Custom etcd Configuration

Kubespray implements an incremental etcd cluster configuration approach for stability during scaling operations. This method adds nodes one at a time to maintain quorum throughout the process.

Post-Deployment Considerations

Accessing Your Cluster

Configure kubectl access from your management node:

# Copy kubeconfig from master node
scp user@master1:/etc/kubernetes/admin.conf ~/.kube/config

# Verify connectivity
kubectl get nodes

Scaling Considerations

Plan for future scaling requirements. Kubespray supports adding nodes through the scale.yml playbook:

# Add new nodes to inventory
# Run scale playbook
ansible-playbook -i inventory/mycluster/hosts.yaml --become --become-user=root scale.yml

However, be aware of known limitations with scaling operations when using the --limit flag.

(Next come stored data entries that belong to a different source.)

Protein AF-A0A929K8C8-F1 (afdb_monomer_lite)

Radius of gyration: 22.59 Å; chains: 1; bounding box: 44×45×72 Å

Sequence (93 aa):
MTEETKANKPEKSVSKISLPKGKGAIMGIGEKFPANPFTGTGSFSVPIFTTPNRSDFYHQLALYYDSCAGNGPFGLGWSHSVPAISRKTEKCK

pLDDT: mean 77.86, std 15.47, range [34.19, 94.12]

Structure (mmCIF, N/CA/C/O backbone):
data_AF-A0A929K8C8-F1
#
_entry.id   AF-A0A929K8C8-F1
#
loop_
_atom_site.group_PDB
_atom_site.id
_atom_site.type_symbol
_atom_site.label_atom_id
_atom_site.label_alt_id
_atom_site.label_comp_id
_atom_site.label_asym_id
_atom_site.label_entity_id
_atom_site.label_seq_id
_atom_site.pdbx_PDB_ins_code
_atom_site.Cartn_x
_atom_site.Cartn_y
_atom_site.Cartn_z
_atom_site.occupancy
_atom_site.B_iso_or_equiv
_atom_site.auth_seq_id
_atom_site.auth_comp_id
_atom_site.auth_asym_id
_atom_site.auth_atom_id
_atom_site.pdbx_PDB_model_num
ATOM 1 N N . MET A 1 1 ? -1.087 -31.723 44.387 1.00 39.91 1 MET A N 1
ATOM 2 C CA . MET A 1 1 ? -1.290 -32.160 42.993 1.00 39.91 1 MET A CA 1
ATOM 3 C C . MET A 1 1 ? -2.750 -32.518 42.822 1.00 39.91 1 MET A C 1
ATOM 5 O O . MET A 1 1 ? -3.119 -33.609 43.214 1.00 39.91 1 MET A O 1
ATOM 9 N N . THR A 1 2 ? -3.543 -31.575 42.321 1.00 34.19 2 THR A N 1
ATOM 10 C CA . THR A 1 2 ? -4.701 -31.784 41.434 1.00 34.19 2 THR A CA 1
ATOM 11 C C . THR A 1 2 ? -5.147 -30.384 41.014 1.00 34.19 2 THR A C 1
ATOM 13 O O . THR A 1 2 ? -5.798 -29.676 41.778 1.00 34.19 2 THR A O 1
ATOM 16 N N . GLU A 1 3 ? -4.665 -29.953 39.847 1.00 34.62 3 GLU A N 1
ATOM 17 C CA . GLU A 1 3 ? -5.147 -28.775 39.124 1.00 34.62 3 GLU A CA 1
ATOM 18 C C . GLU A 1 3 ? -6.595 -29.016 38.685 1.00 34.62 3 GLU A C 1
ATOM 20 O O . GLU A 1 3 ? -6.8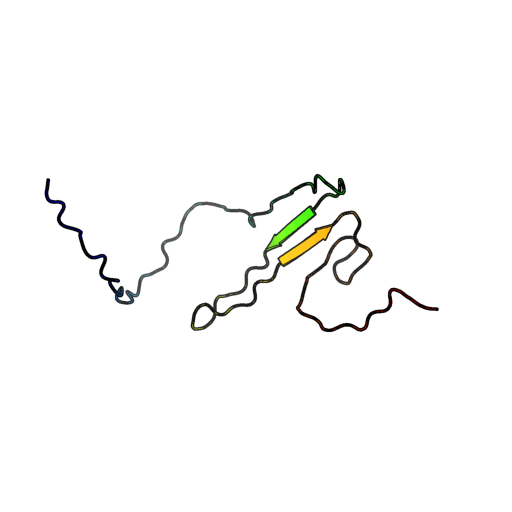70 -29.972 37.962 1.00 34.62 3 GLU A O 1
ATOM 25 N N . GLU A 1 4 ? -7.518 -28.139 39.079 1.00 37.84 4 GLU A N 1
ATOM 26 C CA . GLU A 1 4 ? -8.788 -28.005 38.368 1.00 37.84 4 GLU A CA 1
ATOM 27 C C . GLU A 1 4 ? -8.554 -27.156 37.114 1.00 37.84 4 GLU A C 1
ATOM 29 O O . GLU A 1 4 ? -8.408 -25.932 37.157 1.00 37.84 4 GLU A O 1
ATOM 34 N N . THR A 1 5 ? -8.509 -27.831 35.969 1.00 42.34 5 THR A N 1
ATOM 35 C CA . THR A 1 5 ? -8.579 -27.232 34.636 1.00 42.34 5 THR A CA 1
ATOM 36 C C . THR A 1 5 ? -9.861 -26.410 34.489 1.00 42.34 5 THR A C 1
ATOM 38 O O . THR A 1 5 ? -10.953 -26.951 34.313 1.00 42.34 5 THR A O 1
ATOM 41 N N . LYS A 1 6 ? -9.728 -25.080 34.532 1.00 36.81 6 LYS A N 1
ATOM 42 C CA . LYS A 1 6 ? -10.815 -24.132 34.267 1.00 36.81 6 LYS A CA 1
ATOM 43 C C . LYS A 1 6 ? -11.144 -24.147 32.769 1.00 36.81 6 LYS A C 1
ATOM 45 O O . LYS A 1 6 ? -10.383 -23.635 31.950 1.00 36.81 6 LYS A O 1
ATOM 50 N N . ALA A 1 7 ? -12.276 -24.747 32.409 1.00 39.75 7 ALA A N 1
ATOM 51 C CA . ALA A 1 7 ? -12.801 -24.746 31.048 1.00 39.75 7 ALA A CA 1
ATOM 52 C C . ALA A 1 7 ? -13.094 -23.304 30.585 1.00 39.75 7 ALA A C 1
ATOM 54 O O . ALA A 1 7 ? -13.948 -22.616 31.146 1.00 39.75 7 ALA A O 1
ATOM 55 N N . ASN A 1 8 ? -12.376 -22.841 29.560 1.00 47.00 8 ASN A N 1
ATOM 56 C CA . ASN A 1 8 ? -12.590 -21.541 28.928 1.00 47.00 8 ASN A CA 1
ATOM 57 C C . ASN A 1 8 ? -13.855 -21.603 28.050 1.00 47.00 8 ASN A C 1
ATOM 59 O O . ASN A 1 8 ? -13.822 -22.095 26.922 1.00 47.00 8 ASN A O 1
ATOM 63 N N . LYS A 1 9 ? -14.991 -21.165 28.601 1.00 41.78 9 LYS A N 1
ATOM 64 C CA . LYS A 1 9 ? -16.269 -21.050 27.887 1.00 41.78 9 LYS A CA 1
ATOM 65 C C . LYS A 1 9 ? -16.251 -19.752 27.067 1.00 41.78 9 LYS A C 1
ATOM 67 O O . LYS A 1 9 ? -16.069 -18.697 27.671 1.00 41.78 9 LYS A O 1
ATOM 72 N N . PRO A 1 10 ? -16.456 -19.777 25.736 1.00 47.59 10 PRO A N 1
ATOM 73 C CA . PRO A 1 10 ? -16.513 -18.551 24.949 1.00 47.59 10 PRO A CA 1
ATOM 74 C C . PRO A 1 10 ? -17.794 -17.792 25.308 1.00 47.59 10 PRO A C 1
ATOM 76 O O . PRO A 1 10 ? -18.899 -18.141 24.889 1.00 47.59 10 PRO A O 1
ATOM 79 N N . GLU A 1 11 ? -17.649 -16.783 26.157 1.00 56.19 11 GLU A N 1
ATOM 80 C CA . GLU A 1 11 ? -18.738 -15.931 26.608 1.00 56.19 11 GLU A CA 1
ATOM 81 C C . GLU A 1 11 ? -19.100 -14.959 25.478 1.00 56.19 11 GLU A C 1
ATOM 83 O O . GLU A 1 11 ? -18.338 -14.064 25.112 1.00 56.19 11 GLU A O 1
ATOM 88 N N . LYS A 1 12 ? -20.259 -15.187 24.856 1.00 60.59 12 LYS A N 1
ATOM 89 C CA . LYS A 1 12 ? -20.778 -14.346 23.776 1.00 60.59 12 LYS A CA 1
ATOM 90 C C . LYS A 1 12 ? -21.256 -13.028 24.385 1.00 60.59 12 LYS A C 1
ATOM 92 O O . LYS A 1 12 ? -22.294 -12.989 25.043 1.00 60.59 12 LYS A O 1
ATOM 97 N N . SER A 1 13 ? -20.483 -11.963 24.196 1.00 73.38 13 SER A N 1
ATOM 98 C CA . SER A 1 13 ? -20.801 -10.640 24.729 1.00 73.38 13 SER A CA 1
ATOM 99 C C . SER A 1 13 ? -22.085 -10.084 24.104 1.00 73.38 13 SER A C 1
ATOM 101 O O . SER A 1 13 ? -22.300 -10.138 22.892 1.00 73.38 13 SER A O 1
ATOM 103 N N . VAL A 1 14 ? -22.972 -9.558 24.950 1.00 73.56 14 VAL A N 1
ATOM 104 C CA . VAL A 1 14 ? -24.201 -8.884 24.514 1.00 73.56 14 VAL A CA 1
ATOM 105 C C . VAL A 1 14 ? -23.831 -7.524 23.926 1.00 73.56 14 VAL A C 1
ATOM 107 O O . VAL A 1 14 ? -23.086 -6.756 24.539 1.00 73.56 14 VAL A O 1
ATOM 110 N N . SER A 1 15 ? -24.354 -7.210 22.741 1.00 76.94 15 SER A N 1
ATOM 111 C CA . SER A 1 15 ? -24.118 -5.933 22.064 1.00 76.94 15 SER A CA 1
ATOM 112 C C . SER A 1 15 ? -24.702 -4.776 22.882 1.00 76.94 15 SER A C 1
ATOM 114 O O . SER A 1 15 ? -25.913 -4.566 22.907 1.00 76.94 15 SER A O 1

Security Hardening Preparation

With your cluster operational, you're ready to implement the security hardening measures covered in Part 4. Your deployment provides the foundation for implementing RBAC, network policies, and additional security controls.

Monitoring and Maintenance

Cluster Health Monitoring

Implement continuous health monitoring:

# Check cluster events
kubectl get events --sort-by='.lastTimestamp'

# Monitor node conditions
kubectl describe nodes | grep -i condition

# Verify persistent volumes
kubectl get pv,pvc --all-namespaces

Log Analysis

Configure centralized logging for troubleshooting:

# Check kubelet logs
journalctl -u kubelet -f

# Examine pod logs
kubectl logs -n kube-system 

# Review container runtime logs
journalctl -u containerd -f

Backup Preparation

Establish backup procedures for critical cluster components:

# Create etcd snapshot
kubectl exec -n kube-system etcd-master1 -- etcdctl snapshot save /tmp/etcd-snapshot.db

# Backup cluster configuration
kubectl get all --all-namespaces -o yaml > cluster-backup.yaml

Your Kubernetes cluster is now operational and ready for production workloads. The automation provided by Kubespray has eliminated the complexity of manual cluster setup while providing the flexibility needed for enterprise deployments. In Part 4, we'll focus on hardening this foundation through comprehensive security measures, and Part 5 will cover ongoing management and scaling strategies to ensure your cluster remains robust and efficient as your requirements evolve.